Patients with HS at a tertiary care dermatology clinic in New Orleans, LA, completed an anonymous survey. The surveys assessed demographics, disease characteristics, and comfort level discussing sexual concerns with providers.
“Dermatologists are the primary providers of care for patients with HS,” said Dr Murina. “These patients present in their teens and early twenties and can be uncomfortable both discussing and showing their HS lesions to physicians. I try to examine patients fully at every visit, but some patients are hesitant to get undressed. We performed this survey to determine how patients felt about the skin examination and explore ways that we can make them more comfortable.”
Overall, 27 surveys showed that 88.9% of responders were comfortable showing their HS lesions to a dermatologist. In contrast, 33% of responders would show their HS to other doctors or nurses. “This indicates that for some patients, we are the only people that see these areas and the only ones who know the extent of their disease,” said Dr Murina.

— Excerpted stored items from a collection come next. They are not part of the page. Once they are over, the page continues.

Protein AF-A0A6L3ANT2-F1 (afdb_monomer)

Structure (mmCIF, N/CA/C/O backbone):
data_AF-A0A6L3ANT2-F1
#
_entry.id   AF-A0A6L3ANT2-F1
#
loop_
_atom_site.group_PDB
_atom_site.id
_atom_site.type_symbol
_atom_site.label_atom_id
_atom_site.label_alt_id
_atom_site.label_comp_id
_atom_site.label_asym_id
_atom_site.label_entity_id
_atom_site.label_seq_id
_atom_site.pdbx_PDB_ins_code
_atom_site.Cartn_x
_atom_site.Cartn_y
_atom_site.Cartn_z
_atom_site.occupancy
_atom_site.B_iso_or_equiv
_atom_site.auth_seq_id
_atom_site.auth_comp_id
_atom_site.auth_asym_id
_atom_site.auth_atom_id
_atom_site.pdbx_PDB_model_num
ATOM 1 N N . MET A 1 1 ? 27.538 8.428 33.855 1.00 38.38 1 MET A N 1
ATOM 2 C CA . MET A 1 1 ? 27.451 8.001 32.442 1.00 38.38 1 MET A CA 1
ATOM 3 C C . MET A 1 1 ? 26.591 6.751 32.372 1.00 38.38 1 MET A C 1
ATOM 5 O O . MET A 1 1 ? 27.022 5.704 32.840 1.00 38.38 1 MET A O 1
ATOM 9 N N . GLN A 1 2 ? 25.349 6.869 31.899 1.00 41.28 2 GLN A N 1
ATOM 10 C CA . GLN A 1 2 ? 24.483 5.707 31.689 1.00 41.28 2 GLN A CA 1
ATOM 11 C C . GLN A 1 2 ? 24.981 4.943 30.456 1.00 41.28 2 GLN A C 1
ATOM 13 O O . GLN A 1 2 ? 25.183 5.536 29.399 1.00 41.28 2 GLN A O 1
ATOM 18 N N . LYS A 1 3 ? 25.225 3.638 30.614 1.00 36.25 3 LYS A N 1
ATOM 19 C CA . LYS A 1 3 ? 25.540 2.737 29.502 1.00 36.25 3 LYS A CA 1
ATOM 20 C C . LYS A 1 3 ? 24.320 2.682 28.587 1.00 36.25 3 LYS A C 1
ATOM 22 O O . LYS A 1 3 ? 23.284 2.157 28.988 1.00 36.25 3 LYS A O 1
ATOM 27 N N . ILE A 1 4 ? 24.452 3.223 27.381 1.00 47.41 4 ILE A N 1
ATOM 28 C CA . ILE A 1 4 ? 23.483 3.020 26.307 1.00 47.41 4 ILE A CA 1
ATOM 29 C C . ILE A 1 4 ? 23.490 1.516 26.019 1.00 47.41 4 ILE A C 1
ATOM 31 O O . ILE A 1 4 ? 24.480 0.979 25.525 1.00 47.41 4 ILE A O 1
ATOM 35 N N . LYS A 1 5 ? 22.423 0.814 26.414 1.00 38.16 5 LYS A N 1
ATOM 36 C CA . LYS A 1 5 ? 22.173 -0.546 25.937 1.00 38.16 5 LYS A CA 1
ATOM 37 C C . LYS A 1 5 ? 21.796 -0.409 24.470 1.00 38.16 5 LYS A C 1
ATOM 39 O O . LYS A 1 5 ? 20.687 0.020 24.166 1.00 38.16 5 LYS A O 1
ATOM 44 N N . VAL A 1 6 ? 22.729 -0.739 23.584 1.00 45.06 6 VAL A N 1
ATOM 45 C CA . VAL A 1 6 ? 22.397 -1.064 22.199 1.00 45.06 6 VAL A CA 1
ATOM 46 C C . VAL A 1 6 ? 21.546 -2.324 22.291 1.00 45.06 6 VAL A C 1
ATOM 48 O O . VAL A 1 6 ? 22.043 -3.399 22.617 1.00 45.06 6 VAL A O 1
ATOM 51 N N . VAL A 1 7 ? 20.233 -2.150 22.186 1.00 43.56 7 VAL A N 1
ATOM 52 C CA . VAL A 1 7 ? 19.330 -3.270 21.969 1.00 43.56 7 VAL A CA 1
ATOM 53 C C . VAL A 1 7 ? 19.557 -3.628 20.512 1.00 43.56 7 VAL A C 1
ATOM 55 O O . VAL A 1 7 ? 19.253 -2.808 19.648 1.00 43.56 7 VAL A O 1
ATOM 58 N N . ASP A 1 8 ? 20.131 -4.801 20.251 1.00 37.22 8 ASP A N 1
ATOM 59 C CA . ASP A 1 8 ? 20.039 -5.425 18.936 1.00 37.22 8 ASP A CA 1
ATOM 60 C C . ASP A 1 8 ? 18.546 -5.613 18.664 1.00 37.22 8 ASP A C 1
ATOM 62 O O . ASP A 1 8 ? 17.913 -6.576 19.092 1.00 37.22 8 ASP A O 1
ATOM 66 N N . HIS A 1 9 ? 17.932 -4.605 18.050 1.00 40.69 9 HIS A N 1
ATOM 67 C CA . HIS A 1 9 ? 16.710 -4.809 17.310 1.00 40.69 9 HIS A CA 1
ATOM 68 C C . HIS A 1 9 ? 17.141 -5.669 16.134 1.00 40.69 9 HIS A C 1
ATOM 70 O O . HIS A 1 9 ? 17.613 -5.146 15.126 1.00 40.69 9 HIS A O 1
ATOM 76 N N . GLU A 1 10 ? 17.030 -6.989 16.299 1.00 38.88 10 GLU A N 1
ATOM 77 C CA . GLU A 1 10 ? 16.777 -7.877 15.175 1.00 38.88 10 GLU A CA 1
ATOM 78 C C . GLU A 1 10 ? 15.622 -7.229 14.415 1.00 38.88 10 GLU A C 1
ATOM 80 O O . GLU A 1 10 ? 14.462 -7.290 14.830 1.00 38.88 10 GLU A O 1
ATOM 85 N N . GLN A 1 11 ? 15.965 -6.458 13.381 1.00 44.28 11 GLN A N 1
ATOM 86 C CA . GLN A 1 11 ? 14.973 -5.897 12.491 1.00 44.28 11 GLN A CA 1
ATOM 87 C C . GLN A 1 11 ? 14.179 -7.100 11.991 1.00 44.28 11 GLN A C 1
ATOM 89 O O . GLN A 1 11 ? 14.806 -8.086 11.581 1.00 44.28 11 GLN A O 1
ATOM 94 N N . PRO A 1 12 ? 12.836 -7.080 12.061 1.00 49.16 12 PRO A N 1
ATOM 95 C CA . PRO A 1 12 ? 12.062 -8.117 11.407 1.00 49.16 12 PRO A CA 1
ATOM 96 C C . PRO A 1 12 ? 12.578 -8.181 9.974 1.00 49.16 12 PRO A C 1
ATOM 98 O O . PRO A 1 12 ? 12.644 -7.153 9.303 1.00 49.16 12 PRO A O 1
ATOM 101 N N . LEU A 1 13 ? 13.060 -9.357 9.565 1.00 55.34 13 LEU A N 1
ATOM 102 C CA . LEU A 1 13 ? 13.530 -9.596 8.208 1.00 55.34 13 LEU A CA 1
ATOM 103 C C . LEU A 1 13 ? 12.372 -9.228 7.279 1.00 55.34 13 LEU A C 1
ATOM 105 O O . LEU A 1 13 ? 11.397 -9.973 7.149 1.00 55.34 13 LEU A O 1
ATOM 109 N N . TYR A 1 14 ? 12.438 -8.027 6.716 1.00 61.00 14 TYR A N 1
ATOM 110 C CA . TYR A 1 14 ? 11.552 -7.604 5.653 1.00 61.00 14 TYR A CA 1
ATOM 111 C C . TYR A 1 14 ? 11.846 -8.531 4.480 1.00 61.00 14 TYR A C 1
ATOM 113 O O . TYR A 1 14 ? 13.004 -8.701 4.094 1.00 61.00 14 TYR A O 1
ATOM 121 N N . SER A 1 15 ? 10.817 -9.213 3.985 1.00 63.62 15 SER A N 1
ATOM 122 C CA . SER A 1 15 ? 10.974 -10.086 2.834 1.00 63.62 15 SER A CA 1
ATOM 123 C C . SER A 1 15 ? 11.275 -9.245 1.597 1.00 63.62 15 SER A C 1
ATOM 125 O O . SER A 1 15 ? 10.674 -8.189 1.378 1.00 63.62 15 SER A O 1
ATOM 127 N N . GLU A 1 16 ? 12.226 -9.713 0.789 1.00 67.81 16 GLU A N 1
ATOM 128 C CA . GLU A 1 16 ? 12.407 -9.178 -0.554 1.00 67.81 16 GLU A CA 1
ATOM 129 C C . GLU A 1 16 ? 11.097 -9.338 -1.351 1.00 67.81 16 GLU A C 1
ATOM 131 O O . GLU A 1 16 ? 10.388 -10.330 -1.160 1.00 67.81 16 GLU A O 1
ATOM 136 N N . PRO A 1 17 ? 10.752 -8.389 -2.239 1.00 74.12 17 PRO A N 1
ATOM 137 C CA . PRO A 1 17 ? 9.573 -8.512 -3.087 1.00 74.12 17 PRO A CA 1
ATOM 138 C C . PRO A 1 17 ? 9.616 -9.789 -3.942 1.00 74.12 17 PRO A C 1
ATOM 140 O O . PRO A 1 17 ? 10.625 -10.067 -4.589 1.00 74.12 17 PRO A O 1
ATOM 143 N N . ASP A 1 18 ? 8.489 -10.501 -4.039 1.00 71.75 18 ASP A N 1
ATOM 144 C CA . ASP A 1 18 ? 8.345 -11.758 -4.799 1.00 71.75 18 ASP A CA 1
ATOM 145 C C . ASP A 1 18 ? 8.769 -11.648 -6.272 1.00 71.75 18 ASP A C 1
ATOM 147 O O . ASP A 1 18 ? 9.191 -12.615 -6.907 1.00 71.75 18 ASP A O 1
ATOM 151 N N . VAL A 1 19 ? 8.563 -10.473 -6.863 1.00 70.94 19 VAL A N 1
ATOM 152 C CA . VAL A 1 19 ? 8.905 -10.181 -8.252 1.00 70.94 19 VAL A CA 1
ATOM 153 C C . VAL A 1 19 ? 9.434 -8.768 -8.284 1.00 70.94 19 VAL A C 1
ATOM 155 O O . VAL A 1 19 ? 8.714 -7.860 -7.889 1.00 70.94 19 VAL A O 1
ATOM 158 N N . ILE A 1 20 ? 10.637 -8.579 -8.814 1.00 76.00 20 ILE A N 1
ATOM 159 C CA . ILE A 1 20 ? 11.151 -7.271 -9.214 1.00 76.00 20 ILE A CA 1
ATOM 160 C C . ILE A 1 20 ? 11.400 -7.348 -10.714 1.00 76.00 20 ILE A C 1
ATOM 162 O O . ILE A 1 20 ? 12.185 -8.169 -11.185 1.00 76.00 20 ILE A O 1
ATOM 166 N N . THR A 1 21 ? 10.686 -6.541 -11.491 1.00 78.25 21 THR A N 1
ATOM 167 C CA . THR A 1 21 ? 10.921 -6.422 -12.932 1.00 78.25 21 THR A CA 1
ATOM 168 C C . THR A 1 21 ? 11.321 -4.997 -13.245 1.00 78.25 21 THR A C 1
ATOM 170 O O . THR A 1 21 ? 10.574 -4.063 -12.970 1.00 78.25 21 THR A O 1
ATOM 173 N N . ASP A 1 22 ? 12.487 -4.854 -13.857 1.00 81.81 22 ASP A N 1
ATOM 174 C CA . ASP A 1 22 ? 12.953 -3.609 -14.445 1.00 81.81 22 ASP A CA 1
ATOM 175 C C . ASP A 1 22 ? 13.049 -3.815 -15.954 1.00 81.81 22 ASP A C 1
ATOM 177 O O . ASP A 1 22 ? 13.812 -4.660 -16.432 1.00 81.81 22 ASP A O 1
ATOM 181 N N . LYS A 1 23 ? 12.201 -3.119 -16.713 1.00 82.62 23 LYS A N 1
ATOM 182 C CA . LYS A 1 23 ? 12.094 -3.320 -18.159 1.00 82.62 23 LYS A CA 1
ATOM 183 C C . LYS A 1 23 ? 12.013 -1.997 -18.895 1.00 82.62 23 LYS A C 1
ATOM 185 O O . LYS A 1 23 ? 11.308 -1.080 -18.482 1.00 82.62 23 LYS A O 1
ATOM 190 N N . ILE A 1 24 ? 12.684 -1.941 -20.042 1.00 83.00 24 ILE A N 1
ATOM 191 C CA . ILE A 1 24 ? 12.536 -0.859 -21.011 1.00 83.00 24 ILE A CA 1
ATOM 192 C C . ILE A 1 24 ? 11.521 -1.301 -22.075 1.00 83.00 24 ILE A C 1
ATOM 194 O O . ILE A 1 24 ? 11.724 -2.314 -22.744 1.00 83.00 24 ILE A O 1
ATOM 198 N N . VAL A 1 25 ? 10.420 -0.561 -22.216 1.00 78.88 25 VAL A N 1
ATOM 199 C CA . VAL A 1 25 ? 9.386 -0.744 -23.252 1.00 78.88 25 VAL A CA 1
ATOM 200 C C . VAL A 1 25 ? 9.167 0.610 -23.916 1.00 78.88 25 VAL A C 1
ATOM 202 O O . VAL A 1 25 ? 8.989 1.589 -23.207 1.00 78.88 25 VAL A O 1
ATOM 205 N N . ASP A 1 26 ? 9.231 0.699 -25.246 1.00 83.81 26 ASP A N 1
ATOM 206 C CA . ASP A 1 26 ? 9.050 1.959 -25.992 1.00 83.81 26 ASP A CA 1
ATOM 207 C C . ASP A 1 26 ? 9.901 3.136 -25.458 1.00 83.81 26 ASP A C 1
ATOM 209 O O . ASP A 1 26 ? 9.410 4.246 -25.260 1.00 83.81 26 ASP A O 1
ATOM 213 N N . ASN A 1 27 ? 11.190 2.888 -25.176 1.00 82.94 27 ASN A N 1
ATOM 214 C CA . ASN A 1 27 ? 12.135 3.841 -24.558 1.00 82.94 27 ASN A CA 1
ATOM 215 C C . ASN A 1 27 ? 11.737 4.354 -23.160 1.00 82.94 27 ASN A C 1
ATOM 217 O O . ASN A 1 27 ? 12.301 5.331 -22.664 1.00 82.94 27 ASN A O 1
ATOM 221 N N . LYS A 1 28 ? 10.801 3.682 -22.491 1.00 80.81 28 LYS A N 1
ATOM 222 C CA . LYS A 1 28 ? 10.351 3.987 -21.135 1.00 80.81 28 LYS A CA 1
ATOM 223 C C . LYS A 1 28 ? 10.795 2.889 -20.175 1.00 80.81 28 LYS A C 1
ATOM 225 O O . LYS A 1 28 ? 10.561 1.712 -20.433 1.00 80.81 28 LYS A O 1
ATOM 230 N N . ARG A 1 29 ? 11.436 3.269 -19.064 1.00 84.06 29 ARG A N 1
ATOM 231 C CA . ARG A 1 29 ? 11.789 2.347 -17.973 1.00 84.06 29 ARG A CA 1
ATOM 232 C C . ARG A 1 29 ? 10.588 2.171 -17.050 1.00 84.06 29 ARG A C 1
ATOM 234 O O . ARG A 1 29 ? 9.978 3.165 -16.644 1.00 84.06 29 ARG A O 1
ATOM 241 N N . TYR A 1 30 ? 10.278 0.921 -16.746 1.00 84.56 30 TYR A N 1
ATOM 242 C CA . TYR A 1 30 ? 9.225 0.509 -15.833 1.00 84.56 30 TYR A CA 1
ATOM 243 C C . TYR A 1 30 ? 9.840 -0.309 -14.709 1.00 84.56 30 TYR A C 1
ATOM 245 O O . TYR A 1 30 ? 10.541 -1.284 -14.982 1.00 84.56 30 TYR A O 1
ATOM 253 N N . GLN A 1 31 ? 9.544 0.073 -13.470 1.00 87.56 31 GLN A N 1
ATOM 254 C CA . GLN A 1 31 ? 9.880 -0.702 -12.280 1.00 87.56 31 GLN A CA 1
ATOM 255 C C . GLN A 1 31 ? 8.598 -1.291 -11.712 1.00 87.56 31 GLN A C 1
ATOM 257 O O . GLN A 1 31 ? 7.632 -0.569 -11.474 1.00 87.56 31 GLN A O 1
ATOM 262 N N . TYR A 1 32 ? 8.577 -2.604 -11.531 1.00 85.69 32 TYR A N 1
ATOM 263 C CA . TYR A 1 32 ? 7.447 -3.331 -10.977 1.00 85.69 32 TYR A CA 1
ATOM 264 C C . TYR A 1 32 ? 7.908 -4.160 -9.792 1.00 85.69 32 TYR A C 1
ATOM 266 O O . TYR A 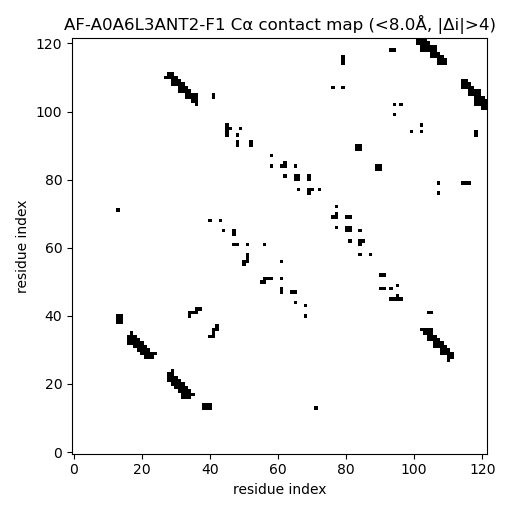1 32 ? 8.893 -4.892 -9.914 1.00 85.69 32 TYR A O 1
ATOM 274 N N . CYS A 1 33 ? 7.165 -4.095 -8.689 1.00 86.81 33 CYS A N 1
ATOM 275 C CA . CYS A 1 33 ? 7.312 -5.049 -7.606 1.00 86.81 33 CYS A CA 1
ATOM 276 C C . CYS A 1 33 ? 5.978 -5.632 -7.134 1.00 86.81 33 CYS A C 1
ATOM 278 O O . CYS A 1 33 ? 4.903 -5.092 -7.404 1.00 86.81 33 CYS A O 1
ATOM 280 N N . ARG A 1 34 ? 6.047 -6.750 -6.412 1.00 86.44 34 ARG A N 1
ATOM 281 C CA . ARG A 1 34 ? 4.883 -7.415 -5.830 1.00 86.44 34 ARG A CA 1
ATOM 282 C C . ARG A 1 34 ? 5.199 -7.944 -4.435 1.00 86.44 34 ARG A C 1
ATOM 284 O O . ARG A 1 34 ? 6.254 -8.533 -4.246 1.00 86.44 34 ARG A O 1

In addition, only 7.4% of responders showed their HS-affected areas to a family member and/or spouse.
Although only 40.7% of responders reported being sexually active, 64% said they wanted to discuss sexual concerns with a dermatologist. Patient comfort in talking about their HS in general positively correlated with comfort in discussing sexual health, while age or disease duration was not correlated with comfort level. “Overall this data is encouraging that many patients are concerned about how HS will impact their sexual health and are willing to discuss these matters with their dermatologists,” she said.
Comfort Level During Exams
Dr Murina and her colleagues also assessed ways dermatologists could improve patients’ comfort during clinical examinations. “We realized that some patients are not accustomed to axillary and genital examinations so we asked patients how dermatologists can increase comfort during examination of their HS areas,” she said.
Responses varied; however, they highlighted a few ways dermatologists could increase patient comfort. Suggestions included:
- Providing cloth gowns (although paper was a close second [7 vs 5 responders])
- Giving patients a handheld mirror
- Offering self-hygiene products before exam
- Locking the door during exams
- Allowing a family member to be present in the exam room
These “may help alleviate some of the stresses of an examination,” said Dr Murina.
“Its important not to make assumptions about a patient’s sexual behaviors based on the severity of their disease. The best thing dermatologists can do is ask a patient if they are experiencing negative effects in their sexual health due to their HS and open up the conversation,” she added.
Dr Murina and her colleagues intend to expand the sample size of this study to increase the accuracy of these results. “We are continuing to collect patient survey responses and we hope to integrate more comfort measures into our clinical practice. We hope that by making some small changes we can provide more support for patients with HS,” she said.
1. Accetta J, Majidian M, Foutouhi S, McKay C, Murina A. Hidradenitis and sexual health: How should health providers ask about genital disease and impact on sexual health? Presented at: 2019 American Academy of Dermatology Annual Meeting; Washington, DC; March 1-5, 2019.